Francis Esmond: Very helpful but, I guess we're kind of being pressured in some situations in infection control practitioners to kind of provide consultation around new construction or existing construction where you're redesigning and the only thing about the lack of an anti room, it doesn't lend itself to function as an isolation room in terms of storage location where probably your anti room does when you look at your need for personal protective equipment being used at the point of use or the point at which you're putting it on. So I just wondered if you had any guidelines in defense of the use of an ante room because they seem to be, architects are advising that you don't really need them as long as you have the proper amount of air exchanges. That was just, I just wanted your comment from that perspective.

Jean Wilson: Yeah, I know that the CDC does do some recommendations around negative pressure rooms and certainly I know that there are standards out now for negative pressure rooms. I can't really comment on which is better other than I agree with you. I think that the ante room is useful. We've been running into all kinds of engineering issues in our facility Functional issues, you know, you can't see the patient because you don't want to use the negative pressure room for negative pressure. How do you turn it off. If you turn it off, does it impact other rooms? All of these are engineering questions that I think we're going to end up struggling with and I know our infection control practitioners really work closely with the engineers to try to grapple with. And it really does come down to cost and space and availability as well. So all of those factors have to be taken into consideration unfortunately.

Francis Esmond: Thanks for your comment.

Peggy Swerhun: Julie, how many more questions do we have?

Operator: We have one more person queued up.

Peggy Swerhun: Okay, that will be it then, thank you.

Operator: Okay, thank you. The next question is from the location of Susan Grant from Almonte General Hospital. Please go ahead.

Susan Grant: Hello. Our hospital policy is that we do a two step test on all new employees and that's regardless of the thirty-five year age limit. Now we don't do it for serial testing, we use it as a base line. Is that satisfactory or should I discontinue doing that for anyone younger than thirty-five?

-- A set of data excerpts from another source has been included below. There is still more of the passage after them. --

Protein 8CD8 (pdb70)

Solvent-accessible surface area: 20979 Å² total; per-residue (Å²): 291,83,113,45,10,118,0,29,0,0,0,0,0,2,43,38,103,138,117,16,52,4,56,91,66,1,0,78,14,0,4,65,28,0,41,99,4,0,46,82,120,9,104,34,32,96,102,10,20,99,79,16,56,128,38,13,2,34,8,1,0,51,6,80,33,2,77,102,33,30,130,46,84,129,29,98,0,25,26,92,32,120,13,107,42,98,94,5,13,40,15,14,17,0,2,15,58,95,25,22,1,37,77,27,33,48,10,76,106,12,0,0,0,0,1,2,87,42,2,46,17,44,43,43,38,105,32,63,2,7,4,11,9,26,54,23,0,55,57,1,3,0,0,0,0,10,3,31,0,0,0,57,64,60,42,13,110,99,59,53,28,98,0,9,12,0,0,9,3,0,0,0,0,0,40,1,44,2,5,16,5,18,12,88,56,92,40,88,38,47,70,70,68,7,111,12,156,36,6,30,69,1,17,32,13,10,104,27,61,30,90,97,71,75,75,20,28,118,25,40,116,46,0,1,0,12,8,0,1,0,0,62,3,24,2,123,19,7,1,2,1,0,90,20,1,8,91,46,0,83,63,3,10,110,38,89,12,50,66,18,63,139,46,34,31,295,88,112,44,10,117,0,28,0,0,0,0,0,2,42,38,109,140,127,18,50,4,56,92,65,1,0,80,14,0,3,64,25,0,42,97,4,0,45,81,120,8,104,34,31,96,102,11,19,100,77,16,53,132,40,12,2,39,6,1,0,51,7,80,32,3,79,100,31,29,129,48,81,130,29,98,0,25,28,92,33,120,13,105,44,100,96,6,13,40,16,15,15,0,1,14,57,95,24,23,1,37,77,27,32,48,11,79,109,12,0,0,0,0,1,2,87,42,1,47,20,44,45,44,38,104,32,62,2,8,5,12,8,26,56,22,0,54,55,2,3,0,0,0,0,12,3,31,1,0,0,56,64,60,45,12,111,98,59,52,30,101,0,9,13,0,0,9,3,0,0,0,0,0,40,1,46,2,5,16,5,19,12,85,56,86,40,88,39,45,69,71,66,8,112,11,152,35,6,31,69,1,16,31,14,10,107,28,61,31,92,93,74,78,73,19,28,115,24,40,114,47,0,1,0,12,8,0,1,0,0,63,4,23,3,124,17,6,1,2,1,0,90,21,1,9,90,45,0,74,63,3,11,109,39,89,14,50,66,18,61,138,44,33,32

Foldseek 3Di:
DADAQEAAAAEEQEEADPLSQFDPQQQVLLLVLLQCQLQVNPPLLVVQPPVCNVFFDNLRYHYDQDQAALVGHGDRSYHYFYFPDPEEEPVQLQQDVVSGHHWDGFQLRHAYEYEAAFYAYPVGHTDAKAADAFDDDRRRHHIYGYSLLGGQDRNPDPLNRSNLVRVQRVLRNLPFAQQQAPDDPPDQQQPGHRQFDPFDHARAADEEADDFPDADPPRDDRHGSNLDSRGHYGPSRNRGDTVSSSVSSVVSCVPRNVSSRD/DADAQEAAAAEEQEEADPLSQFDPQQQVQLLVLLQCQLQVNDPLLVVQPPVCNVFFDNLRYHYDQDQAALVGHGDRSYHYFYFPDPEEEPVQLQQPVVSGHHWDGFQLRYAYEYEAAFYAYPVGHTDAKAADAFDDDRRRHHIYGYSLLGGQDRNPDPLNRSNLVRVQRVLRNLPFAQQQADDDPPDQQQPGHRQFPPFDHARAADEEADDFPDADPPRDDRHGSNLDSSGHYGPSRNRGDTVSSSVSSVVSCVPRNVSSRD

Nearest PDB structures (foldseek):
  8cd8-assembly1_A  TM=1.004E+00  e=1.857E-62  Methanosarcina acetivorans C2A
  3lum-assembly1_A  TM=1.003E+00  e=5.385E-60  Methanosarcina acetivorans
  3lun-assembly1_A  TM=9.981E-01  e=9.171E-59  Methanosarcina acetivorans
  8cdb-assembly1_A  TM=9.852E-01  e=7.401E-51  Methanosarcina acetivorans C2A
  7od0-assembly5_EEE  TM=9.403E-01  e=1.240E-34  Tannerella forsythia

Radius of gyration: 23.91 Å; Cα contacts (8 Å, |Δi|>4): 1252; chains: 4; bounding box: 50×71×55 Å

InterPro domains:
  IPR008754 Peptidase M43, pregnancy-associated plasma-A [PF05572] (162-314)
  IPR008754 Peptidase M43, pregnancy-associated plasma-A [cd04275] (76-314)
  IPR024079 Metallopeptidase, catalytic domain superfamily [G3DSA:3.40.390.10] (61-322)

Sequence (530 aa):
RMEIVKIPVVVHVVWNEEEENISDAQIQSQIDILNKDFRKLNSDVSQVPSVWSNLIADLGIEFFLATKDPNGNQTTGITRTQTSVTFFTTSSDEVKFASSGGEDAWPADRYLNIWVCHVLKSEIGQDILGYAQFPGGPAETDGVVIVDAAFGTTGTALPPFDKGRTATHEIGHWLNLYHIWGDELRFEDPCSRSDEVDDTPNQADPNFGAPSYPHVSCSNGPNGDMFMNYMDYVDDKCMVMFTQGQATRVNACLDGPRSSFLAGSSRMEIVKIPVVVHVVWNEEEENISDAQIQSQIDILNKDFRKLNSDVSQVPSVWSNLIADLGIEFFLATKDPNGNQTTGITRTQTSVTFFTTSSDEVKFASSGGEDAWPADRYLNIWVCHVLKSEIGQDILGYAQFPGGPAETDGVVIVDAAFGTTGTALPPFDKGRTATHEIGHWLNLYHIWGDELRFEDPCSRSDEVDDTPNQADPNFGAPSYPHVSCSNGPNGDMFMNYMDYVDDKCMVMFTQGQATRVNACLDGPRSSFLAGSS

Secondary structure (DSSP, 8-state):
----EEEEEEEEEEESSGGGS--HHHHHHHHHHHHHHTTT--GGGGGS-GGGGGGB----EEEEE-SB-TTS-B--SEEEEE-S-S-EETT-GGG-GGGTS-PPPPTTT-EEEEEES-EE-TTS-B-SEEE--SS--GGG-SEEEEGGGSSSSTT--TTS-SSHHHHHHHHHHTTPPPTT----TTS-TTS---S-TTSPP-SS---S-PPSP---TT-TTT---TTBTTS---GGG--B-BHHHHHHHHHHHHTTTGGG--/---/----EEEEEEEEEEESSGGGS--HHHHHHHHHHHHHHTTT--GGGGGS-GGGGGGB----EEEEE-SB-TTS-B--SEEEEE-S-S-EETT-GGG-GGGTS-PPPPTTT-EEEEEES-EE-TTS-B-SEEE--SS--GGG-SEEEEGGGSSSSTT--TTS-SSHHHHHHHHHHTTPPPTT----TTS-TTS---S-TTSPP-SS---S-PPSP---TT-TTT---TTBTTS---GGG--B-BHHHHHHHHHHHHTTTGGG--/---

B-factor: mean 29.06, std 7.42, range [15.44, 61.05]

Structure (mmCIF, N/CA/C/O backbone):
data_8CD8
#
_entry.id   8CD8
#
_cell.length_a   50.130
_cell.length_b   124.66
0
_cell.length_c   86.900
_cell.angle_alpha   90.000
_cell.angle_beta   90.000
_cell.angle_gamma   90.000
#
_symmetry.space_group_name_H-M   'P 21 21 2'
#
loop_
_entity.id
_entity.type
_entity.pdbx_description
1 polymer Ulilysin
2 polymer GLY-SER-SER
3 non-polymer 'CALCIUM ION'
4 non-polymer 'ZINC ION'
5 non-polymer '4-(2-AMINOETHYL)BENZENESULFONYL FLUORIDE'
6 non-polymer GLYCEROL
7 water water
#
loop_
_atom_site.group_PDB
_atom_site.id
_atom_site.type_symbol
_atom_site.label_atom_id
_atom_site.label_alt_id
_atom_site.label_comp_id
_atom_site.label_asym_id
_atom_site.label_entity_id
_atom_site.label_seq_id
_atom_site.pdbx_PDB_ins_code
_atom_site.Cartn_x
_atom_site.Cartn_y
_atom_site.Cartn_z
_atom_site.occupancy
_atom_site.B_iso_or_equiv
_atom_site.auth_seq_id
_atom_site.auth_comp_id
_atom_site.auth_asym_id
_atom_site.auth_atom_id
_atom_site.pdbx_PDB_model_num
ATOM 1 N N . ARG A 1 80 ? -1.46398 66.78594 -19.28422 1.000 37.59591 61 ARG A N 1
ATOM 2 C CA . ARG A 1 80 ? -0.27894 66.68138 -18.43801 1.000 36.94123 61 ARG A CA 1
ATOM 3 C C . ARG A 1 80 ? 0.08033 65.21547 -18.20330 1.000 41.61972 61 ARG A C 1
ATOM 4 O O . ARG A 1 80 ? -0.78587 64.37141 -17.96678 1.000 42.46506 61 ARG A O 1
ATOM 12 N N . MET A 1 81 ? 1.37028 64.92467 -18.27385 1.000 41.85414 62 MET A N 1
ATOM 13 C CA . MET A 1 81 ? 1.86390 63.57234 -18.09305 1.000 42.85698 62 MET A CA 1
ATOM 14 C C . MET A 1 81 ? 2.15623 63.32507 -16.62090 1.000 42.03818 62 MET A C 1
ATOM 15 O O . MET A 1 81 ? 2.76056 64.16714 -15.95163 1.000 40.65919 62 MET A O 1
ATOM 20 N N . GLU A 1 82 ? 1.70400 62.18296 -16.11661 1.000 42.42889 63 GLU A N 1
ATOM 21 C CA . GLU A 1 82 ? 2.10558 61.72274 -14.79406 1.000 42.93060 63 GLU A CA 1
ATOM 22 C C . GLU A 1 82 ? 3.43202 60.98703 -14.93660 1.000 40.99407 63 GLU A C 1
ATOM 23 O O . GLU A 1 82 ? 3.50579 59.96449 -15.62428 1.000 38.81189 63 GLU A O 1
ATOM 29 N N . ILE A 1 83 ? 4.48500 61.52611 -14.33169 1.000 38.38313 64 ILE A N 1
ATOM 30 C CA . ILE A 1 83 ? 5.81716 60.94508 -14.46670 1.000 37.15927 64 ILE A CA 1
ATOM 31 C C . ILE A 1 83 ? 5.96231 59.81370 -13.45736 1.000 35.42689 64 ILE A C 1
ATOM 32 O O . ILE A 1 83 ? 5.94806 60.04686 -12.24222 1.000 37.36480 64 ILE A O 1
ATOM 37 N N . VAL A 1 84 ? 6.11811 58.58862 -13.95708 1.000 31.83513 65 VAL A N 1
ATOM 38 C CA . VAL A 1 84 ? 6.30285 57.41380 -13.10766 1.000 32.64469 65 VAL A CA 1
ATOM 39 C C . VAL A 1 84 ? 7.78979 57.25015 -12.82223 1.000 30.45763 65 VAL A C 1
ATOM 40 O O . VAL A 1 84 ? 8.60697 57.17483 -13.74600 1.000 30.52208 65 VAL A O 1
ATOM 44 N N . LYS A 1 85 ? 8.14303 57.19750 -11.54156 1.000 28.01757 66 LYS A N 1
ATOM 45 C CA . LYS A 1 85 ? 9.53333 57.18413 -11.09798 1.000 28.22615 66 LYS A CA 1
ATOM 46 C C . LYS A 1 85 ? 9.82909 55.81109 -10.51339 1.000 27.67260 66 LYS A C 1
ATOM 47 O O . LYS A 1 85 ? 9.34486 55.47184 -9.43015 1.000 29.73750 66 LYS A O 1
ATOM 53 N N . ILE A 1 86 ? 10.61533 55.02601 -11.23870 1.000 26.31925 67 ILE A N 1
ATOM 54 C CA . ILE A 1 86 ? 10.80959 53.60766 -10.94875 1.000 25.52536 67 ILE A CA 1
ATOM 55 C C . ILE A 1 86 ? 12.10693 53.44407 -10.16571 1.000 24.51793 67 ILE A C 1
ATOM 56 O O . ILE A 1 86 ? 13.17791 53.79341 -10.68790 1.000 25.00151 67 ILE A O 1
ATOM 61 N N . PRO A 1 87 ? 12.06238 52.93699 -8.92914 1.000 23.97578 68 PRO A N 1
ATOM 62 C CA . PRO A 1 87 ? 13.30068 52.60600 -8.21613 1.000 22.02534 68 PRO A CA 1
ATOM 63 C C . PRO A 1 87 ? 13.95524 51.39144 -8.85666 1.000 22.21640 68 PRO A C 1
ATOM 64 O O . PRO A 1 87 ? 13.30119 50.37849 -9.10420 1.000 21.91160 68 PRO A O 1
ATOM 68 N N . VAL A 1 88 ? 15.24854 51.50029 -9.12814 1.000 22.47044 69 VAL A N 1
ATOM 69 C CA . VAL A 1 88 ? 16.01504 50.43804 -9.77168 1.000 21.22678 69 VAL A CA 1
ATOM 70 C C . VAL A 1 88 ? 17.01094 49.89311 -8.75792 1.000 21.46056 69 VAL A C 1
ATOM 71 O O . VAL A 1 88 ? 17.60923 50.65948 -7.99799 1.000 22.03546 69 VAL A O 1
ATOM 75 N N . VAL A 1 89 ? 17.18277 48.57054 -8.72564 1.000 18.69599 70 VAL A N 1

Jean Wilson: Oh okay, I'm sorry, I probably have confused the issue a little bit here so I'll just go back over that. It should be just baseline. In order to give you a true baseline, the two step needs to happen at baseline. After that, if you're doing serial testing on a yearly basis, you only need to do one skin test at that point and the thirty-five cut off was associated with isoniazid. If you're going to take preventative treatment, it used to be that you didn't take preventative treatment if you were thirty-five years of age or over and that was a standard in the Canadian tuberculosis guideline. That's no longer the case, especially if you've been exposed to an active case. We are recommending isoniazid to all health care professionals who are skin test positive. Does that help?

Susan Grant: Yes, thank you.

Operator: At this time we have no more questions registered. I would like to turn the meeting back over to you Ms. Swerhun.

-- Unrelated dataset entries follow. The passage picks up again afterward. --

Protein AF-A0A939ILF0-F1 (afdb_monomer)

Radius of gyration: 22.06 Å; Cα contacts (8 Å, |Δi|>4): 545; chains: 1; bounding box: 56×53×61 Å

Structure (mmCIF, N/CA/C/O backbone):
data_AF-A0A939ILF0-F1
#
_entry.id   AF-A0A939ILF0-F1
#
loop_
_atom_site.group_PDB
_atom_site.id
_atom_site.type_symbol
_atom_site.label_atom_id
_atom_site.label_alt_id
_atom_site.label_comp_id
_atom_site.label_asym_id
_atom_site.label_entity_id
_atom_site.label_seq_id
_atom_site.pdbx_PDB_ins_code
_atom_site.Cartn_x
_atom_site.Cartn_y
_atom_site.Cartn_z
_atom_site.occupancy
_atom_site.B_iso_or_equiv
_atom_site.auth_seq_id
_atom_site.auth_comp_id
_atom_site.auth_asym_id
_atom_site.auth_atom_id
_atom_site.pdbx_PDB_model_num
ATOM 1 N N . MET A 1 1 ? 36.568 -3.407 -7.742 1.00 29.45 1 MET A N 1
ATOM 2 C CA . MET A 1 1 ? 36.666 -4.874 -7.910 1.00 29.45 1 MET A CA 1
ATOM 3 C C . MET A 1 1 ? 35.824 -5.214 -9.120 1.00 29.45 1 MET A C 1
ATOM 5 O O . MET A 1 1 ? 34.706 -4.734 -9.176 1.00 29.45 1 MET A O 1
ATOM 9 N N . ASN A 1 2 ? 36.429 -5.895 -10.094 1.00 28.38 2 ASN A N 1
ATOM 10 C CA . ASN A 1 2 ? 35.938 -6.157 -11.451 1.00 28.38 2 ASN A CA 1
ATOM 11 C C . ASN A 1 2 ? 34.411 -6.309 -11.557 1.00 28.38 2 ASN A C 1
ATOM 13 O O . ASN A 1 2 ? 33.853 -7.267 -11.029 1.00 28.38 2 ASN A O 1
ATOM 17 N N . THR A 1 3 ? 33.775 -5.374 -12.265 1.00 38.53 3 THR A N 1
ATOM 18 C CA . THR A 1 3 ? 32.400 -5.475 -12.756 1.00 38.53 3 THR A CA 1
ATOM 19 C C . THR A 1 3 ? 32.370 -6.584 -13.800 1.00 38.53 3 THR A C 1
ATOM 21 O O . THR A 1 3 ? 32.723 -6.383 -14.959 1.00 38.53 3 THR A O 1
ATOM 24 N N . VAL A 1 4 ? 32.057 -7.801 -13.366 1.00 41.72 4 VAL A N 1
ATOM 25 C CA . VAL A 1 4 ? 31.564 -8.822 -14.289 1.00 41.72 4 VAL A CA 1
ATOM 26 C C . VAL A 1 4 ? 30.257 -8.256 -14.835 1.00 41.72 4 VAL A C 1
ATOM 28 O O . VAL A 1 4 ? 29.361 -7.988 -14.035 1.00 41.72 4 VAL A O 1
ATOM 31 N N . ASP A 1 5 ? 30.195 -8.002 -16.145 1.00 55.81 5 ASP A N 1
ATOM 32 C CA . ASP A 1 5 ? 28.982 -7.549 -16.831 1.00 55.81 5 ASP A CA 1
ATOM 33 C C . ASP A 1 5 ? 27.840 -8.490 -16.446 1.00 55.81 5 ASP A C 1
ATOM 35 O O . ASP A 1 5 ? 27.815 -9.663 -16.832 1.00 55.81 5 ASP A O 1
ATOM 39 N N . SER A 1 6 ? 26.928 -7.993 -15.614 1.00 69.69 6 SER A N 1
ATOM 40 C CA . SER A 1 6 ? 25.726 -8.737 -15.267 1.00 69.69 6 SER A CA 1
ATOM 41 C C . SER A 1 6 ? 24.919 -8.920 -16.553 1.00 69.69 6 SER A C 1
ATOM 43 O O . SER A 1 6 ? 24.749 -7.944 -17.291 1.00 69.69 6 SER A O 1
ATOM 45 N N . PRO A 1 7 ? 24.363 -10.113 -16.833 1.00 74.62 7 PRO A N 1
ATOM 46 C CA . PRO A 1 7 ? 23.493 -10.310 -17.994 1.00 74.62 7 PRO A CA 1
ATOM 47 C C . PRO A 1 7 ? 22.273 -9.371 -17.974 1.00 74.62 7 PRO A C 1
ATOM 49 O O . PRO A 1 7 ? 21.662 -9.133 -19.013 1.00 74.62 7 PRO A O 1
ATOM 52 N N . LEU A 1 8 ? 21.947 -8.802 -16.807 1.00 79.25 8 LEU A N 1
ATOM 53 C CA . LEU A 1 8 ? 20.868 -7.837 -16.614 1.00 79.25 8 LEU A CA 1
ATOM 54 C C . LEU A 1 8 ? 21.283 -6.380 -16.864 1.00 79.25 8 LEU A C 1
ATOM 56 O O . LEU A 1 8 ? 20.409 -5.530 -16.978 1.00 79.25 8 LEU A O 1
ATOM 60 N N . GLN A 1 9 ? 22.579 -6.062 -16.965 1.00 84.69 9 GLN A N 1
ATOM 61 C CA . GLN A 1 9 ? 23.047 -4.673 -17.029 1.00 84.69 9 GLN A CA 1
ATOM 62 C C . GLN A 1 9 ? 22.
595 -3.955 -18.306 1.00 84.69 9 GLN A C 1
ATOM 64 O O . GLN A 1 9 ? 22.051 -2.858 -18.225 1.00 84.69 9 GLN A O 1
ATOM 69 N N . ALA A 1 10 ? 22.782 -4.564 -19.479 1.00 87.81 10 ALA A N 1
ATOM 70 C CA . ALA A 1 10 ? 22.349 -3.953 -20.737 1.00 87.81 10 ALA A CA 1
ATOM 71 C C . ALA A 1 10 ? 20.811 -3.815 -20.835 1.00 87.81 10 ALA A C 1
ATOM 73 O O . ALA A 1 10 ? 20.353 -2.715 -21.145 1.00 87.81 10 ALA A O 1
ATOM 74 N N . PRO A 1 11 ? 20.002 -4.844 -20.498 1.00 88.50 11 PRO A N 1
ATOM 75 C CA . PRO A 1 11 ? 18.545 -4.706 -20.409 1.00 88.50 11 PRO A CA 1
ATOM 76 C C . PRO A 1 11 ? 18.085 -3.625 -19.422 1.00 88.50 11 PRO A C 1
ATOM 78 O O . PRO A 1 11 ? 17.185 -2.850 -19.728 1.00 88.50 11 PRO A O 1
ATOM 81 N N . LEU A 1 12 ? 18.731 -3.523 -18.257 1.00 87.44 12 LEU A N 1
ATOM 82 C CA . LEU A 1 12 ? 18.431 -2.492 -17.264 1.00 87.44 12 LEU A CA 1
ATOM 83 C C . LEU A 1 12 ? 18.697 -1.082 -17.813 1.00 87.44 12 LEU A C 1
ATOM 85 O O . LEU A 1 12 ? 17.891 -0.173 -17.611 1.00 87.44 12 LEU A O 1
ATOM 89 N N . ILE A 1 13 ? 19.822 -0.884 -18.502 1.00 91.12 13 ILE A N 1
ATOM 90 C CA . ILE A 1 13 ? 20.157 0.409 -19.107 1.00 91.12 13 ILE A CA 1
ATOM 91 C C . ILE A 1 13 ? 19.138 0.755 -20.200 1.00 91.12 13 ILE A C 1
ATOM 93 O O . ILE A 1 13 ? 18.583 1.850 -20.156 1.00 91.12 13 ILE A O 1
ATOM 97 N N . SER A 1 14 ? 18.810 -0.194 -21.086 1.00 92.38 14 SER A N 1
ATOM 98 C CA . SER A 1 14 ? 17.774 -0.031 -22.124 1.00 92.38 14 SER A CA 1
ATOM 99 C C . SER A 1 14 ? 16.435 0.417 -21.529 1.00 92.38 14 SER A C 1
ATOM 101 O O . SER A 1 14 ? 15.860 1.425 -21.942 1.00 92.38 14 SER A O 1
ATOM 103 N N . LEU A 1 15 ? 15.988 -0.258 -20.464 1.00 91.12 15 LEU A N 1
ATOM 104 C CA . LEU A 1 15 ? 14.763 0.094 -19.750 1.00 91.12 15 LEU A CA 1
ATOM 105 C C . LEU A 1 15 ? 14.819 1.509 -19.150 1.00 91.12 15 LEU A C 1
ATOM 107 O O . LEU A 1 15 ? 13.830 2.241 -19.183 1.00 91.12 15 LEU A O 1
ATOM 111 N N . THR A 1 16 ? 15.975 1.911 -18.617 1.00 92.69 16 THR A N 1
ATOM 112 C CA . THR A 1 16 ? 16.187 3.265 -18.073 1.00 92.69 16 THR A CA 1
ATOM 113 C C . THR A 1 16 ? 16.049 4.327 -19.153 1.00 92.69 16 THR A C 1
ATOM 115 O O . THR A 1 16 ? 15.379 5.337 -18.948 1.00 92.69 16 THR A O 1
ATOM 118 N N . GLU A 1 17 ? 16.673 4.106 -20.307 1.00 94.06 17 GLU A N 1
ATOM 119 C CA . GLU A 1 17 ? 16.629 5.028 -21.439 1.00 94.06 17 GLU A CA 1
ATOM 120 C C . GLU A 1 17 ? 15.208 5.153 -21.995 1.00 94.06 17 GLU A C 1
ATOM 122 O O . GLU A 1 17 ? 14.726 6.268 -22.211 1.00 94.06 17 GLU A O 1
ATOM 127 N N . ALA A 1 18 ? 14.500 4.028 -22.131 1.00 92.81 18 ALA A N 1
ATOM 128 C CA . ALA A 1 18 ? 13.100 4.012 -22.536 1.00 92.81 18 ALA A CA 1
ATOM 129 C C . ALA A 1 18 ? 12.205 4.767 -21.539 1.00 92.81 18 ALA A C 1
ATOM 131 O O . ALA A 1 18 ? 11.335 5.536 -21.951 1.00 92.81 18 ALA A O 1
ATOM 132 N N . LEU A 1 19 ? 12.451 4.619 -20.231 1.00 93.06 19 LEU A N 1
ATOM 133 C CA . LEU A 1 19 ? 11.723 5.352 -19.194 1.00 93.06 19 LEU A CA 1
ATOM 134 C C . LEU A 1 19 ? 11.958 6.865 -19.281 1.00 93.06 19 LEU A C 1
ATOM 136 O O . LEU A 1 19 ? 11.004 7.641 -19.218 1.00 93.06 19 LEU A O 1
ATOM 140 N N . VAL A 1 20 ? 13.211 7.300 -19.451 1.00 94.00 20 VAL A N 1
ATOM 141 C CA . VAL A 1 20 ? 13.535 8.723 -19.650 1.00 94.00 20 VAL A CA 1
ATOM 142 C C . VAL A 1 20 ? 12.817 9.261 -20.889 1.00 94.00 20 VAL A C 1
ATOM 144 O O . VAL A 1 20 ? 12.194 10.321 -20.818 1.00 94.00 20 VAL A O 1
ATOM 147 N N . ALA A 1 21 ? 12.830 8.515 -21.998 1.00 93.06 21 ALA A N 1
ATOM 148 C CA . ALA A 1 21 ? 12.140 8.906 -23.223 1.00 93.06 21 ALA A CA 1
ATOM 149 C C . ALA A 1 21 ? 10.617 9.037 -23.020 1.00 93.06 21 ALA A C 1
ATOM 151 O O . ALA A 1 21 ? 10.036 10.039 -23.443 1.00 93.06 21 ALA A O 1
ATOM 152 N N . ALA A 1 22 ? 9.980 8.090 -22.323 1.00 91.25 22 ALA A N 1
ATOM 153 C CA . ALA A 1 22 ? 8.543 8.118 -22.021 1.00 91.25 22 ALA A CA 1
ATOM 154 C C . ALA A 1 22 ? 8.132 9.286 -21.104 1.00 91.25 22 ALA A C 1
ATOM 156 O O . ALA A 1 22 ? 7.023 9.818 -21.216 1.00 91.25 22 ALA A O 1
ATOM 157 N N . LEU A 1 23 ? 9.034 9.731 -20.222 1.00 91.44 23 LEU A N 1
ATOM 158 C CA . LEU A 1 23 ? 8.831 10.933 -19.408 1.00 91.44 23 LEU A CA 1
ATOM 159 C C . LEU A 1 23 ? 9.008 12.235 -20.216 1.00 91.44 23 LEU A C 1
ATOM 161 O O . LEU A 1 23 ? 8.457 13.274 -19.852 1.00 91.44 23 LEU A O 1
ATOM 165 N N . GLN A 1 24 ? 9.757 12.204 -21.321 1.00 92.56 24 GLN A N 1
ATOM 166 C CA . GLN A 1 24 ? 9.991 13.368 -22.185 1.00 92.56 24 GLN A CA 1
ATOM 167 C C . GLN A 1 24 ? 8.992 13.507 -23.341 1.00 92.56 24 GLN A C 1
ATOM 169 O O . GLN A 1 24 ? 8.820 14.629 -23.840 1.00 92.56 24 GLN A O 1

Peggy Swerhun: Thank you. Jean Thank you for taking the time out from your busy schedule to speak to us today. I'm sure we all agree how informative it was. Thank you once again. And finally before we end I would like to remind you about our next teleconference. It will take place on the June the 24th [subsequently rescheduled to September 9] at 1:30. We will be presenting "How Safe are your Needles?" The speaker will be Carol Goldman from Sick Children's Hospital in Toronto. Please check our web site, osach.ca for details or contact the Ontario Safety Association for Community and Healthcare at 416-250-7444. Thank you very much. This concludes our presentation for today.